Des Hazel

Personal information
- Full name: Desmond St. Lloyd Hazel
- Date of birth: 15 July 1967 (age 59)
- Place of birth: Bradford, England
- Height: 5 ft 10 in (1.78 m)
- Position: Left winger

Team information
- Current team: Keighley Town (manager)

Youth career
- Sheffield Wednesday

Senior career*
- Years: Team / Apps / (Gls)
- 1986–1988: Sheffield Wednesday / 6 / (0)
- 1986: → Grimsby Town (loan) / 9 / (2)
- 1988–1995: Rotherham United / 238 / (30)
- 1995–1996: Chesterfield / 21 / (0)
- 1996–1998: Joondalup City / ? / (?)
- 1998–2000: Guiseley / ? / (?)
- Total:  / 274 / (32)

International career
- 2000: Saint Kitts and Nevis / 4 / (0)

Managerial career
- 2026–: Keighley Town

= Des Hazel =

Saint Kitts and Nevis footballer (born 1967)

Desmond St. Lloyd Hazel (born 15 July 1967) is a football coach and former player who played at both professional and international levels as a left winger. He has been manager of non-league Keighley Town since May 2026.

==Playing career==
===Club career===
Born in Bradford, Hazel played with the youth team of Sheffield Wednesday and made his senior debut for them in October 1986.

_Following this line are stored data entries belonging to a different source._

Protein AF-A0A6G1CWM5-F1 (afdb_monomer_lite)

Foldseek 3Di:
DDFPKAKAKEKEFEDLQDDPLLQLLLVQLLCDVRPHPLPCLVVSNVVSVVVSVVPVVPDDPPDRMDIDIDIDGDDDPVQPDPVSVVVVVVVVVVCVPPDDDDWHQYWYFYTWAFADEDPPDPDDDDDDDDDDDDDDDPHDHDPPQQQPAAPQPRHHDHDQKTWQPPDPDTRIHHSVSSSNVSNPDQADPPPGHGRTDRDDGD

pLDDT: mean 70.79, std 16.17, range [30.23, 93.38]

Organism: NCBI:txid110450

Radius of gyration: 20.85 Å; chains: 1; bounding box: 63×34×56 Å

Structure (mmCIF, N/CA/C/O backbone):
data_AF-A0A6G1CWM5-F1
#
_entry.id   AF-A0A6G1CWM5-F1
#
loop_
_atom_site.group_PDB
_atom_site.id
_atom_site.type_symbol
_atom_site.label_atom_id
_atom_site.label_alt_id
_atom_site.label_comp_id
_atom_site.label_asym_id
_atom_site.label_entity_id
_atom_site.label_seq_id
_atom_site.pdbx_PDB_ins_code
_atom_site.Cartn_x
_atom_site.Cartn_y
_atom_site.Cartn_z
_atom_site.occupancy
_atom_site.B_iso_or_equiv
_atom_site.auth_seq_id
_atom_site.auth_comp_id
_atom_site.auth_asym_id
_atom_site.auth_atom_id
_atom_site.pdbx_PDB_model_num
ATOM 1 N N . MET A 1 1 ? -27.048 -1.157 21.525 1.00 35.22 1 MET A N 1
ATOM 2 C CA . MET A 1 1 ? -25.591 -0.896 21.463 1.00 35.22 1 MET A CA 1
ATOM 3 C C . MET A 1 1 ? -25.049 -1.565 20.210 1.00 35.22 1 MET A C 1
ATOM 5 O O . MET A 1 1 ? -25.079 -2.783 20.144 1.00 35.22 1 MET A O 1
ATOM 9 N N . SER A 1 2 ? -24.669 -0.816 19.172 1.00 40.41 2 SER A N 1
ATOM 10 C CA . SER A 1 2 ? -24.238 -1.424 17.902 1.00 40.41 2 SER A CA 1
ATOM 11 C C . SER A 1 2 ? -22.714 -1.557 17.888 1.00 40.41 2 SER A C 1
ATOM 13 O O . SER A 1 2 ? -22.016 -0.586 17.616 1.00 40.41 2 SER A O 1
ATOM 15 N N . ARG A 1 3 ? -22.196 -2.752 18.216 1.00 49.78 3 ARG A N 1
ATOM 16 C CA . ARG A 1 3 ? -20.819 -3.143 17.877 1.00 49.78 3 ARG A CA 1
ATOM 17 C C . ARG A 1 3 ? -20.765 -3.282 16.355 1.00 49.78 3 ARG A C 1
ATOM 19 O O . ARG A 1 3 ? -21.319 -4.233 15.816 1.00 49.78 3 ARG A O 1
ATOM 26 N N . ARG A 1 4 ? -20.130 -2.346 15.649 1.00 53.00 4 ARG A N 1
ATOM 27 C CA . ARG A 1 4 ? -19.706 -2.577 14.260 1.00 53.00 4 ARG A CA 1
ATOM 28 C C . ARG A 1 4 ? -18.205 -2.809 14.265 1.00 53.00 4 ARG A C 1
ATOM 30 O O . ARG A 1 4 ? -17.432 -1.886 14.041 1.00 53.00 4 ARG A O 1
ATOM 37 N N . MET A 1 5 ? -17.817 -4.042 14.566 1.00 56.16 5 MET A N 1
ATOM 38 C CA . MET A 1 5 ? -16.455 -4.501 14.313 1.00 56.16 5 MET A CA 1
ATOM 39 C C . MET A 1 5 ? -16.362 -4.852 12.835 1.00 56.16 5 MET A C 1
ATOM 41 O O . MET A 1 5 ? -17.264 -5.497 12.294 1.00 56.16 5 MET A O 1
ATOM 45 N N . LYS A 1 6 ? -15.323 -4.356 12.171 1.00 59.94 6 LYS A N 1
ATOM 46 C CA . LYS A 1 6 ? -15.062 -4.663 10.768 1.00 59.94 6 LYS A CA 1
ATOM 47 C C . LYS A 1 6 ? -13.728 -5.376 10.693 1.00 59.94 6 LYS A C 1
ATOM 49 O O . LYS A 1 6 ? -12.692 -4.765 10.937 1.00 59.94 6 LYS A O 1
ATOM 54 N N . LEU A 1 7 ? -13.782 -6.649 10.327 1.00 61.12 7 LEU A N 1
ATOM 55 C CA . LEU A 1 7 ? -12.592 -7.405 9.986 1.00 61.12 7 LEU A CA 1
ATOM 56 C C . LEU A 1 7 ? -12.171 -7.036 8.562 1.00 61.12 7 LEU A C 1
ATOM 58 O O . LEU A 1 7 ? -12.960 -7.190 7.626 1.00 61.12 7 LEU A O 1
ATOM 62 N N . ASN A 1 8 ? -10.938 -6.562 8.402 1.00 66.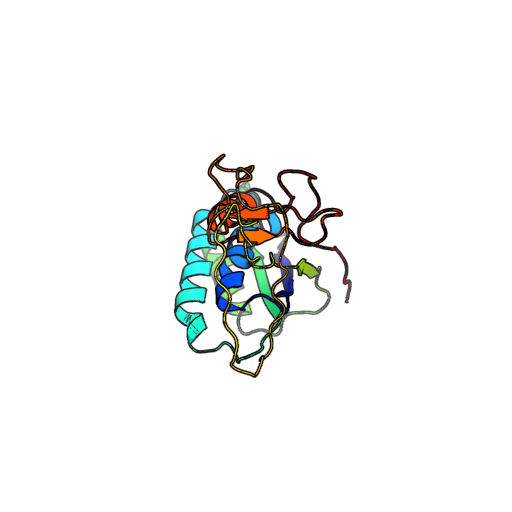81 8 ASN A N 1
ATOM 63 C CA . ASN A 1 8 ? -10.344 -6.312 7.095 1.00 66.81 8 ASN A CA 1
ATOM 64 C C . ASN A 1 8 ? -9.230 -7.336 6.878 1.00 66.81 8 ASN A C 1
ATOM 66 O O . ASN A 1 8 ? -8.237 -7.345 7.607 1.00 66.81 8 ASN A O 1
ATOM 70 N N . ARG A 1 9 ? -9.402 -8.211 5.881 1.00 70.25 9 ARG A N 1
ATOM 71 C CA . ARG A 1 9 ? -8.348 -9.132 5.450 1.00 70.25 9 ARG A CA 1
ATOM 72 C C . ARG A 1 9 ? -7.604 -8.487 4.290 1.00 70.25 9 ARG A C 1
ATOM 74 O O . ARG A 1 9 ? -8.189 -8.261 3.231 1.00 70.25 9 ARG A O 1
ATOM 81 N N . LEU A 1 10 ? -6.325 -8.196 4.485 1.00 72.56 10 LEU A N 1
ATOM 82 C CA . LEU A 1 10 ? -5.453 -7.694 3.432 1.00 72.56 10 LEU A CA 1
ATOM 83 C C . LEU A 1 10 ? -4.443 -8.774 3.070 1.00 72.56 10 LEU A C 1
ATOM 85 O O . LEU A 1 10 ? -3.769 -9.343 3.925 1.00 72.56 10 LEU A O 1
ATOM 89 N N . GLN A 1 11 ? -4.348 -9.061 1.785 1.00 73.62 11 GLN A N 1
ATOM 90 C CA . GLN A 1 11 ? -3.414 -10.021 1.240 1.00 73.62 11 GLN A CA 1
ATOM 91 C C . GLN A 1 11 ? -2.480 -9.300 0.281 1.00 73.62 11 GLN A C 1
ATOM 93 O O . GLN A 1 11 ? -2.922 -8.695 -0.692 1.00 73.62 11 GLN A O 1
ATOM 98 N N . PHE A 1 12 ? -1.184 -9.419 0.525 1.00 76.81 12 PHE A N 1
ATOM 99 C CA . PHE A 1 12 ? -0.141 -8.871 -0.320 1.00 76.81 12 PHE A CA 1
ATOM 100 C C . PHE A 1 12 ? 0.594 -10.011 -1.023 1.00 76.81 12 PHE A C 1
ATOM 102 O O . PHE A 1 12 ? 1.109 -10.934 -0.390 1.00 76.81 12 PHE A O 1
ATOM 109 N N . ILE A 1 13 ? 0.628 -9.952 -2.348 1.00 76.56 13 ILE A N 1
ATOM 110 C CA . ILE A 1 13 ? 1.407 -10.840 -3.203 1.00 76.56 13 ILE A CA 1
ATOM 111 C C . ILE A 1 13 ? 2.711 -10.129 -3.525 1.00 76.56 13 ILE A C 1
ATOM 113 O O . ILE A 1 13 ? 2.708 -9.029 -4.079 1.00 76.56 13 ILE A O 1
ATOM 117 N N . VAL A 1 14 ? 3.823 -10.768 -3.186 1.00 73.44 14 VAL A N 1
ATOM 118 C CA . VAL A 1 14 ? 5.160 -10.268 -3.492 1.00 73.44 14 VAL A CA 1
ATOM 119 C C . VAL A 1 14 ? 5.547 -10.785 -4.864 1.00 73.44 14 VAL A C 1
ATOM 121 O O . VAL A 1 14 ? 5.408 -11.974 -5.156 1.00 73.44 14 VAL A O 1
ATOM 124 N N . SER A 1 15 ? 6.002 -9.880 -5.728 1.00 65.81 15 SER A N 1
ATOM 125 C CA . SER A 1 15 ? 6.479 -10.273 -7.051 1.00 65.81 15 SER A CA 1
ATOM 126 C C . SER A 1 15 ? 7.672 -11.233 -6.914 1.00 65.81 15 SER A C 1
ATOM 128 O O . SER A 1 15 ? 8.541 -10.981 -6.080 1.00 65.81 15 SER A O 1
ATOM 130 N N . PRO A 1 16 ? 7.793 -12.281 -7.753 1.00 60.44 16 PRO A N 1
ATOM 131 C CA . PRO A 1 16 ? 8.936 -13.203 -7.731 1.00 60.44 16 PRO A CA 1
ATOM 132 C C . PRO A 1 16 ? 10.307 -12.528 -7.923 1.00 60.44 16 PRO A C 1
ATOM 134 O O . PRO A 1 16 ? 11.340 -13.122 -7.614 1.00 60.44 16 PRO A O 1
ATOM 137 N N . ALA A 1 17 ? 10.325 -11.311 -8.476 1.00 58.94 17 ALA A N 1
ATOM 138 C CA . ALA A 1 17 ? 11.527 -10.506 -8.678 1.00 58.94 17 ALA A CA 1
ATOM 139 C C . ALA A 1 17 ? 11.942 -9.680 -7.442 1.00 58.94 17 ALA A C 1
ATOM 141 O O . ALA A 1 17 ? 13.090 -9.231 -7.377 1.00 58.94 17 ALA A O 1
ATOM 142 N N . GLY A 1 18 ? 11.034 -9.480 -6.480 1.00 60.88 18 GLY A N 1
ATOM 143 C CA . GLY A 1 18 ? 11.289 -8.772 -5.226 1.00 60.88 18 GLY A CA 1
ATOM 144 C C . GLY A 1 18 ? 11.641 -9.720 -4.081 1.00 60.88 18 GLY A C 1
ATOM 145 O O . GLY A 1 18 ? 11.293 -10.899 -4.105 1.00 60.88 18 GLY A O 1
ATOM 146 N N . ASP A 1 19 ? 12.344 -9.203 -3.074 1.00 71.06 19 ASP A N 1
ATOM 147 C CA . ASP A 1 19 ? 12.473 -9.886 -1.789 1.00 71.06 19 ASP A CA 1
ATOM 148 C C . ASP A 1 19 ? 11.323 -9.476 -0.855 1.00 71.06 19 ASP A C 1
ATOM 150 O O . ASP A 1 19 ? 10.780 -8.369 -0.967 1.00 71.06 19 ASP A O 1
ATOM 154 N N . LEU A 1 20 ? 10.925 -10.368 0.058 1.00 70.56 20 LEU A N 1
ATOM 155 C CA . LEU A 1 20 ? 9.843 -10.077 0.999 1.00 70.56 20 LEU A CA 1
ATOM 156 C C . LEU A 1 20 ? 10.196 -8.870 1.867 1.00 70.56 20 LEU A C 1
ATOM 158 O O . LEU A 1 20 ? 9.373 -7.971 2.022 1.00 70.56 20 LEU A O 1
ATOM 162 N N . VAL A 1 21 ? 11.427 -8.826 2.382 1.00 73.62 21 VAL A N 1
ATOM 163 C CA . VAL A 1 21 ? 11.874 -7.795 3.322 1.00 73.62 21 VAL A CA 1
ATOM 164 C C . VAL A 1 21 ? 11.843 -6.422 2.663 1.00 73.62 21 VAL A C 1
ATOM 166 O O . VAL A 1 21 ? 11.300 -5.487 3.245 1.00 73.62 21 VAL A O 1
ATOM 169 N N . SER A 1 22 ? 12.322 -6.319 1.419 1.00 74.56 22 SER A N 1
ATOM 170 C CA . SER A 1 22 ? 12.285 -5.062 0.660 1.00 74.56 22 SER A CA 1
ATOM 171 C C . SER A 1 22 ? 10.868 -4.613 0.302 1.00 74.56 22 SER A C 1
ATOM 173 O O . SER A 1 22 ? 10.659 -3.443 0.018 1.00 74.56 22 SER A O 1
ATOM 175 N N . SER A 1 23 ? 9.894 -5.529 0.296 1.00 77.06 23 SER A N 1
ATOM 176 C CA . SER A 1 23 ? 8.525 -5.233 -0.143 1.00 77.06 23 SER A CA 1
ATOM 177 C C . SER A 1 23 ? 7.560 -4.909 1.003 1.00 77.06 23 SER A C 1
ATOM 179 O O . SER A 1 23 ? 6.505 -4.309 0.782 1.00 77.06 23 SER A O 1
ATOM 181 N N . LEU A 1 24 ? 7.908 -5.288 2.237 1.00 81.12 24 LEU A N 1
ATOM 182 C CA . LEU A 1 24 ? 7.106 -5.031 3.438 1.00 81.12 24 LEU A CA 1
ATOM 183 C C . LEU A 1 24 ? 6.832 -3.543 3.725 1.00 81.12 24 LEU A C 1
ATOM 185 O O . LEU A 1 24 ? 5.715 -3.256 4.168 1.00 81.12 24 LEU A O 1
ATOM 189 N N . PRO A 1 25 ? 7.752 -2.591 3.470 1.00 84.75 25 PRO A N 1
ATOM 190 C CA . PRO A 1 25 ? 7.460 -1.170 3.658 1.00 84.75 25 PRO A CA 1
ATOM 191 C C . PRO A 1 25 ? 6.253 -0.704 2.834 1.00 84.75 25 PRO A C 1
ATOM 193 O O . PRO A 1 25 ? 5.357 -0.044 3.358 1.00 84.75 25 PRO A O 1
ATOM 196 N N . TRP A 1 26 ? 6.133 -1.146 1.576 1.00 85.06 26 TRP A N 1
ATOM 197 C CA . TRP A 1 26 ? 4.984 -0.814 0.723 1.00 85.06 26 TRP A CA 1
ATOM 198 C C . TRP A 1 26 ? 3.673 -1.403 1.244 1.00 85.06 26 TRP A C 1
ATOM 200 O O . TRP A 1 26 ? 2.632 -0.743 1.171 1.00 85.06 26 TRP A O 1
ATOM 210 N N . ALA A 1 27 ? 3.715 -2.625 1.788 1.00 83.44 27 ALA A N 1
ATOM 211 C CA . ALA A 1 27 ? 2.553 -3.235 2.428 1.00 83.44 27 ALA A CA 1
ATOM 212 C C . ALA A 1 27 ? 2.080 -2.374 3.609 1.00 83.44 27 ALA A C 1
ATOM 214 O O . ALA A 1 27 ? 0.911 -1.985 3.638 1.00 83.44 27 ALA A O 1
ATOM 215 N N . GLY A 1 28 ? 2.999 -1.985 4.500 1.00 83.31 28 GLY A N 1
ATOM 216 C CA . GLY A 1 28 ? 2.735 -1.110 5.646 1.00 83.31 28 GLY A CA 1
ATOM 217 C C . GLY A 1 28 ? 2.157 0.246 5.259 1.00 83.31 28 GLY A C 1
ATOM 218 O O . GLY A 1 28 ? 1.093 0.631 5.746 1.00 83.31 28 GLY A O 1
ATOM 219 N N . SER A 1 29 ? 2.801 0.940 4.320 1.00 84.00 29 SER A N 1
ATOM 220 C CA . SER A 1 29 ? 2.356 2.254 3.845 1.00 84.00 29 SER A CA 1
ATOM 221 C C . SER A 1 29 ? 0.956 2.201 3.232 1.00 84.00 29 SER A C 1
ATOM 223 O O . SER A 1 29 ? 0.159 3.117 3.420 1.00 84.00 29 SER A O 1
ATOM 225 N N . SER A 1 30 ? 0.592 1.099 2.573 1.00 81.38 30 SER A N 1
ATOM 226 C CA . SER A 1 30 ? -0.747 0.942 2.000 1.00 81.38 30 SER A CA 1
ATOM 227 C C . SER A 1 30 ? -1.858 0.686 3.031 1.00 81.38 30 SER A C 1
ATOM 229 O O . SER A 1 30 ? -3.029 0.887 2.710 1.00 81.38 30 SER A O 1
ATOM 231 N N . LEU A 1 31 ? -1.538 0.287 4.271 1.00 80.69 31 LEU A N 1
ATOM 232 C CA . LEU A 1 31 ? -2.539 -0.078 5.284 1.00 80.69 31 LEU A CA 1
ATOM 233 C C . LEU A 1 31 ? -3.478 1.077 5.626 1.00 80.69 31 LEU A C 1
ATOM 235 O O . LEU A 1 31 ? -4.693 0.886 5.715 1.00 80.69 31 LEU A O 1
ATOM 239 N N . ALA A 1 32 ? -2.921 2.276 5.798 1.00 78.00 32 ALA A N 1
ATOM 240 C CA . ALA A 1 32 ? -3.680 3.433 6.244 1.00 78.00 32 ALA A CA 1
ATOM 241 C C . ALA A 1 32 ? -4.859 3.767 5.314 1.00 78.00 32 ALA A C 1
ATOM 243 O O . ALA A 1 32 ? -5.989 3.745 5.801 1.00 78.00 32 ALA A O 1
ATOM 244 N N . PRO A 1 33 ? -4.677 3.999 3.996 1.00 74.94 33 PRO A N 1
ATOM 245 C CA . PRO A 1 33 ? -5.803 4.292 3.106 1.00 74.94 33 PRO A CA 1
ATOM 246 C C . PRO A 1 33 ? -6.745 3.104 2.850 1.00 74.94 33 PRO A C 1
ATOM 248 O O . PRO A 1 33 ? -7.815 3.307 2.271 1.00 74.94 33 PRO A O 1
ATOM 251 N N . LEU A 1 34 ? -6.369 1.877 3.227 1.00 76.69 34 LEU A N 1
ATOM 252 C CA . LEU A 1 34 ? -7.181 0.673 3.013 1.00 76.69 34 LEU A CA 1
ATOM 253 C C . LEU A 1 34 ? -8.077 0.329 4.201 1.00 76.69 34 LEU A C 1
ATOM 255 O O . LEU A 1 34 ? -9.189 -0.157 4.001 1.00 76.69 34 LEU A O 1
ATOM 259 N N . ILE A 1 35 ? -7.595 0.560 5.421 1.00 70.81 35 ILE A N 1
ATOM 260 C CA . ILE A 1 35 ? -8.264 0.128 6.652 1.00 70.81 35 ILE A CA 1
ATOM 261 C C . ILE A 1 35 ? -9.037 1.279 7.303 1.00 70.81 35 ILE A C 1
ATOM 263 O O . ILE A 1 35 ? -10.097 1.042 7.888 1.00 70.81 35 ILE A O 1
ATOM 267 N N . TYR A 1 36 ? -8.551 2.524 7.207 1.00 66.94 36 TYR A N 1
ATOM 268 C CA . TYR A 1 36 ? -9.109 3.643 7.970 1.00 66.94 36 TYR A CA 1
ATOM 269 C C . TYR A 1 36 ? -9.139 4.968 7.184 1.00 66.94 36 TYR A C 1
ATOM 271 O O . TYR A 1 36 ? -8.336 5.188 6.280 1.00 66.94 36 TYR A O 1
ATOM 279 N N . PRO A 1 37 ? -10.035 5.917 7.509 1.00 58.75 37 PRO A N 1
ATOM 280 C CA . PRO A 1 37 ? -9.869 7.298 7.068 1.00 58.75 37 PRO A CA 1
ATOM 281 C C . PRO A 1 37 ? -8.622 7.904 7.723 1.00 58.75 37 PRO A C 1
ATOM 283 O O . PRO A 1 37 ? -8.658 8.105 8.921 1.00 58.75 37 PRO A O 1
ATOM 286 N N . VAL A 1 38 ? -7.561 8.155 6.942 1.00 60.12 38 VAL A N 1
ATOM 287 C CA . VAL A 1 38 ? -6.374 9.061 7.047 1.00 60.12 38 VAL A CA 1
ATOM 288 C C . VAL A 1 38 ? -5.812 9.506 8.429 1.00 60.12 38 VAL A C 1
ATOM 290 O O . VAL A 1 38 ? -4.625 9.798 8.514 1.00 60.12 38 VAL A O 1
ATOM 293 N N . PHE A 1 39 ? -6.594 9.563 9.502 1.00 64.19 39 PHE A N 1
ATOM 294 C CA . PHE A 1 39 ? -6.270 10.111 10.819 1.00 64.19 39 PHE A CA 1
ATOM 295 C C . PHE A 1 39 ? -5.245 9.304 11.626 1.00 64.19 39 PHE A C 1
ATOM 297 O O . PHE A 1 39 ? -4.401 9.921 12.256 1.00 64.19 39 PHE A O 1
ATOM 304 N N . PHE A 1 40 ? -5.256 7.967 11.574 1.00 72.12 40 PHE A N 1
ATOM 305 C CA . PHE A 1 40 ? -4.337 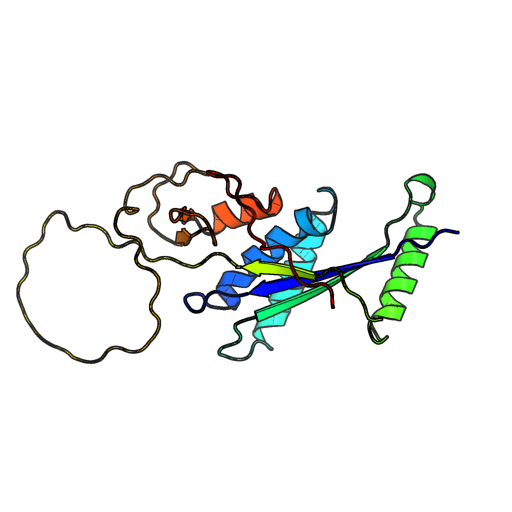7.121 12.367 1.00 72.12 40 PHE A CA 1
ATOM 306 C C . PHE A 1 40 ? -3.094 6.671 11.589 1.00 72.12 40 PHE A C 1
ATOM 308 O O . PHE A 1 40 ? -2.604 5.552 11.739 1.00 72.12 40 PHE A O 1
ATOM 315 N N . ARG A 1 41 ? -2.626 7.505 10.657 1.00 75.12 41 ARG A N 1
ATOM 316 C CA . ARG A 1 41 ? -1.507 7.151 9.772 1.00 75.12 41 ARG A CA 1
ATOM 317 C C . ARG A 1 41 ? -0.211 6.918 10.534 1.00 75.12 41 ARG A C 1
ATOM 319 O O . ARG A 1 41 ? 0.509 5.978 10.210 1.00 75.12 41 ARG A O 1
ATOM 326 N N . GLN A 1 42 ? 0.080 7.771 11.511 1.00 78.81 42 GLN A N 1
ATOM 327 C CA . GLN A 1 42 ? 1.332 7.714 12.254 1.00 78.81 42 GLN A CA 1
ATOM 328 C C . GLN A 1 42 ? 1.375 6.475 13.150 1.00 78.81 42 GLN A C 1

Hazel made a total of 274 appearances in the Football League for Sheffield Wednesday, Grimsby Town, Rotherham United and Chesterfield.

He later played in Australia for Joondalup City, and also went on trial with Perth Glory in August 1997.

After having issues with his visa, Hazel returned to England to play non-League football for Guiseley.

===International career===
Hazel represented Saint Kitts and Nevis at international football. He received his first call-up in March 1998, alongside a number of fellow English-born players - Andy Watson, Kevin Francis and Bobby Bowry. Hazel made his international debut in 2000, and earned four caps that year.

==Coaching career==
Hazel worked as the Head of Youth Development at FC Halifax Town. He was previously the head coach of the Halifax Town School of Excellence, before becoming their youth team coach in July 2006.

Hazel has also coached at Manchester City, Bradford City and Leeds United.

He later worked for Bradford (Park Avenue) as an academy coach from October 2019, leaving that role in May 2020.

He was appointed as manager of Keighley Town in May 2026.

==Personal life==
His son Jacob Hazel is a footballer who also played at professional level for Chesterfield.